Thoughts on ‘The Big Switch’ by Nicholas Carr

The Big Switch begins by drawing a parallel between the effects of the rapid proliferation of electricity services and the impending state of ubiquity that the Internet-fueled IT world is reaching. The first half of the book makes a powerful case for the inevitability of a utility computing paradigm that is being driven by a perfect storm of technological and societal convergence; the effect that cheap connectivity to the global network and exponential gains in computing capacity is having on people, corporations, and governments is following a strikingly similar path to what we saw in the late 19th and early 20th centuries with the development and standardization of the electrical grid.
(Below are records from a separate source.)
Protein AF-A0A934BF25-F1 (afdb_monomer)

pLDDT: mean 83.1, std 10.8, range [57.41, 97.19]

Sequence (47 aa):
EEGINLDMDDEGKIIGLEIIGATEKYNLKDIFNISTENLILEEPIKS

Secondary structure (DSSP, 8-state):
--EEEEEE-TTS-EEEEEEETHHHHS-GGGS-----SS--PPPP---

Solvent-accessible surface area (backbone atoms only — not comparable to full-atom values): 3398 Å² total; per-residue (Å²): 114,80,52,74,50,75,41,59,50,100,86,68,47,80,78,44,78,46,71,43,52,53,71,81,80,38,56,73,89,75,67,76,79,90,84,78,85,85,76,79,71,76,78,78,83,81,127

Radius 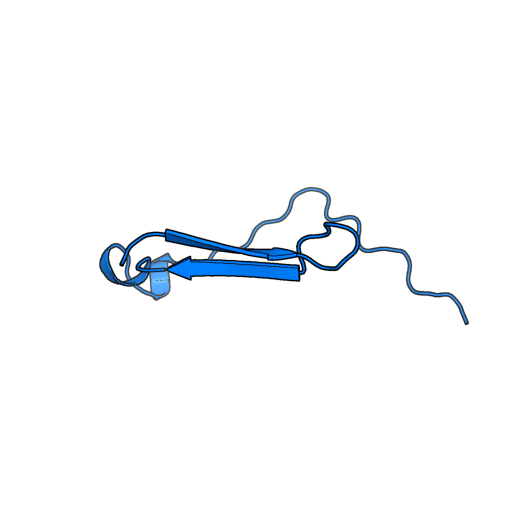of gyration: 15.22 Å; Cα contacts (8 Å, |Δi|>4): 37; chains: 1; bounding box: 36×20×35 Å

Nearest PDB structures (foldseek):
  1ihr-assembly1_A  TM=3.538E-01  e=1.660E+00  Escherichia coli
  7odt-assembly1_a  TM=1.920E-01  e=7.355E+00  Homo sapiens

Structure (mmCIF, N/CA/C/O backbone):
data_AF-A0A934BF25-F1
#
_entry.id   AF-A0A934BF25-F1
#
loop_
_atom_site.group_PDB
_atom_site.id
_atom_site.type_symbol
_atom_site.label_atom_id
_atom_site.label_alt_id
_atom_site.label_comp_id
_atom_site.label_asym_id
_atom_site.label_entity_id
_atom_site.label_seq_id
_atom_site.pdbx_PDB_ins_code
_atom_site.Cartn_x
_atom_site.Cartn_y
_atom_site.Cartn_z
_atom_site.occupancy
_atom_site.B_iso_or_equiv
_atom_site.auth_seq_id
_atom_site.auth_comp_id
_atom_site.auth_asym_id
_atom_site.auth_atom_id
_atom_site.pdbx_PDB_model_num
ATOM 1 N N . GLU A 1 1 ? -15.616 -1.849 3.384 1.00 78.31 1 GLU A N 1
ATOM 2 C CA . GLU A 1 1 ? -14.946 -3.106 2.969 1.00 78.31 1 GLU A CA 1
ATOM 3 C C . GLU A 1 1 ? -13.497 -3.016 3.404 1.00 78.31 1 GLU A C 1
ATOM 5 O O . GLU A 1 1 ? -12.956 -1.918 3.404 1.00 78.31 1 GLU A O 1
ATOM 10 N N . GLU A 1 2 ? -12.896 -4.127 3.820 1.00 88.38 2 GLU A N 1
ATOM 11 C CA . GLU A 1 2 ? -11.477 -4.167 4.184 1.00 88.38 2 GLU A CA 1
ATOM 12 C C . GLU A 1 2 ? -10.694 -4.841 3.062 1.00 88.38 2 GLU A C 1
ATOM 14 O O . GLU A 1 2 ? -11.133 -5.868 2.539 1.00 88.38 2 GLU A O 1
ATOM 19 N N . GLY A 1 3 ? -9.534 -4.292 2.703 1.00 91.31 3 GLY A N 1
ATOM 20 C CA . GLY A 1 3 ? -8.717 -4.902 1.663 1.00 91.31 3 GLY A CA 1
ATOM 21 C C . GLY A 1 3 ? -7.505 -4.085 1.255 1.00 91.31 3 GLY A C 1
ATOM 22 O O . GLY A 1 3 ? -7.253 -2.988 1.754 1.00 91.31 3 GLY A O 1
ATOM 23 N N . ILE A 1 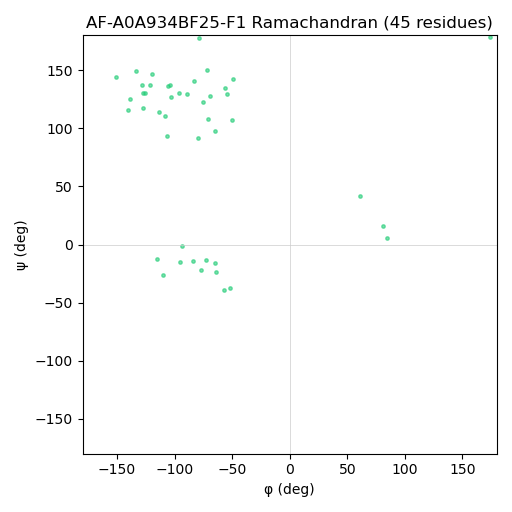4 ? -6.756 -4.664 0.324 1.00 92.88 4 ILE A N 1
ATOM 24 C CA . ILE A 1 4 ? -5.619 -4.035 -0.336 1.00 92.88 4 ILE A CA 1
ATOM 25 C C . ILE A 1 4 ? -5.861 -4.167 -1.835 1.00 92.88 4 ILE A C 1
ATOM 27 O O . ILE A 1 4 ? -6.148 -5.272 -2.302 1.00 92.88 4 ILE A O 1
ATOM 31 N N . ASN A 1 5 ? -5.734 -3.063 -2.567 1.00 94.69 5 ASN A N 1
ATOM 32 C CA . ASN A 1 5 ? -5.664 -3.089 -4.022 1.00 94.69 5 ASN A CA 1
ATOM 33 C C . ASN A 1 5 ? -4.222 -2.831 -4.476 1.00 94.69 5 ASN A C 1
ATOM 35 O O . ASN A 1 5 ? -3.535 -1.970 -3.921 1.00 94.69 5 ASN A O 1
ATOM 39 N N . LEU A 1 6 ? -3.769 -3.606 -5.460 1.00 95.50 6 LEU A N 1
ATOM 40 C CA . LEU A 1 6 ? -2.446 -3.501 -6.067 1.00 95.50 6 LEU A CA 1
ATOM 41 C C . LEU A 1 6 ? -2.620 -3.397 -7.575 1.00 95.50 6 LEU A C 1
ATOM 43 O O . LEU A 1 6 ? -3.085 -4.345 -8.208 1.00 95.50 6 LEU A O 1
ATOM 47 N N . ASP A 1 7 ? -2.190 -2.274 -8.133 1.00 95.88 7 ASP A N 1
ATOM 48 C CA . ASP A 1 7 ? -2.198 -2.064 -9.574 1.00 95.88 7 ASP A CA 1
ATOM 49 C C . ASP A 1 7 ? -0.819 -2.408 -10.131 1.00 95.88 7 ASP A C 1
ATOM 51 O O . ASP A 1 7 ? 0.209 -1.952 -9.614 1.00 95.88 7 ASP A O 1
ATOM 55 N N . MET A 1 8 ? -0.802 -3.226 -11.181 1.00 97.19 8 MET A N 1
ATOM 56 C CA .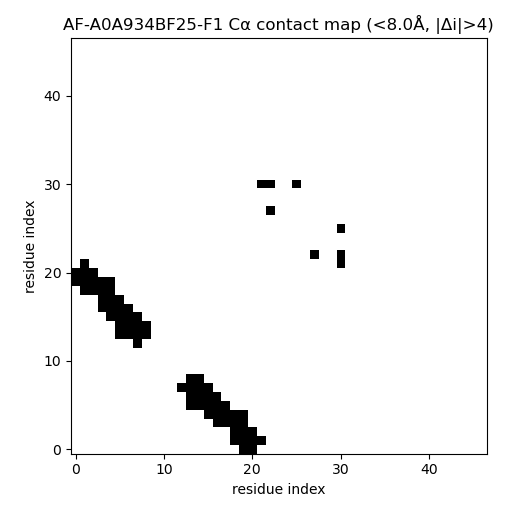 MET A 1 8 ? 0.415 -3.654 -11.864 1.00 97.19 8 MET A CA 1
ATOM 57 C C . MET A 1 8 ? 0.379 -3.219 -13.327 1.00 97.19 8 MET A C 1
ATOM 59 O O . MET A 1 8 ?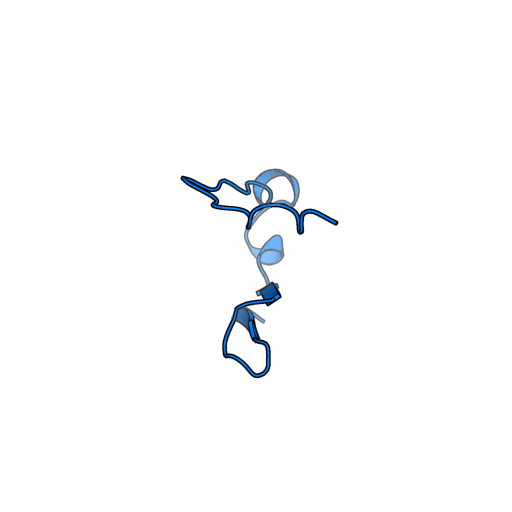 -0.692 -3.175 -13.932 1.00 97.19 8 MET A O 1
ATOM 63 N N . ASP A 1 9 ? 1.543 -2.905 -13.888 1.00 94.19 9 ASP A N 1
ATOM 64 C CA . ASP A 1 9 ? 1.691 -2.711 -15.329 1.00 94.19 9 ASP A CA 1
ATOM 65 C C . ASP A 1 9 ? 1.773 -4.050 -16.088 1.00 94.19 9 ASP A C 1
ATOM 67 O O . ASP A 1 9 ? 1.777 -5.135 -15.499 1.00 94.19 9 ASP A O 1
ATOM 71 N N . ASP A 1 10 ? 1.860 -3.969 -17.418 1.00 96.56 10 ASP A N 1
ATOM 72 C CA . ASP A 1 10 ? 1.945 -5.140 -18.300 1.00 96.56 10 ASP A CA 1
ATOM 73 C C . ASP A 1 10 ? 3.233 -5.968 -18.097 1.00 96.56 10 ASP A C 1
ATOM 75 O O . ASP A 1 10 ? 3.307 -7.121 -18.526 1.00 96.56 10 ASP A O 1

Unfortunately, the second half of the book focuses on the potential impact of the “World Wide Computer” on global society and politics, and while it is a fascinating read unto itself, I felt like the tremendous momentum that had been made in the first half of the book was prematurely abandoned and the leap to the second half created a gap that was never quite filled. If the first half of the book had been more fully developed and taken to a logical conclusion that was contextually relevant to the ideas introduced in his previous book, Does IT Matter?, Carr’s place as a top thought leader in the IT world would have been cemented. The Big Switch just misses the mark, and I would like to see the first half and the second half further developed before being reconnected as a more cohesive roadmap.

That being said, there are some critical ideas in The Big Switch that need to be explored because they are highly relevant to the evolution of the IT delivery model:

  • In the developing stages of the industrial economy, manufacturing operations were required to generate their own electricity and maintain the infrastructure required to distribute electricity to machinery throughout their facilities. The proliferation of the electricity grid, which is a network not dissimilar to today’s data network, rendered localized power generation and distribution obsolete. As Carr observes, “It became a competitive necessity for manufacturers to hook their plants up to the new electric grid” (11).
  • We are in the middle of an Information Technology transformation that bears striking similarities to the transformation enabled by electricity. Carr argues successfully that the current corporate IT model, where organizations build and operate large scale private computing operations, is being threatened by the availability of standardized services provided over the Internet – a global “grid” for distributing data.
  • The thesis of Carr’s previous book, Does IT Matter?, was that the availability of standardized technologies diminished the strategic advantage that Information Technology could provide. Whereas companies at one time could compete based on the adoption of power generation and distribution systems, that advantage was supplanted by the availability of cheap power from centralized utilities; likewise, the early development or adoption of technology provided some companies with strategic competitive advantage prior to the rapid maturation of the Information Technology industry, but that advantage has also given way to the ubiquity of services that have been enabled by the global explosion of bandwidth and computing resources.
  • The traditional technology vendor model is being threatened by the emergence of centralized technology services that have taken on models resembling those of public utilities. There is a lingering tendency in traditional IT organizations to resist the progression towards models that focus on delivering the best available services regardless of where or how they are sourced; that tendency will be exploited by hardware and software vendors indefinitely, as it is in their best interest to ensure that their market remains buoyed by the highly inefficient management of private, decentralized computing infrastructures. Why would Microsoft or Dell want to embrace a future where their products are no longer needed on such large scales, because the services that rely on such software and hardware are being consolidated and distributed over a network and on standardized platforms that the entire world has access to?
  • With the standardization and general availability of Information Technology services that until recently were required to be managed within the walls of an organization, the ‘keep the business’ running aspect of IT is being pushed out to the “grid.” This will allow companies to refocus their IT strategies and apply the analytical and systematic capabilities of the IT organization to providing services core to driving business performance, thus providing IT with an opportunity to demonstrate tremendous value to the business rather than being a mere operational necessity.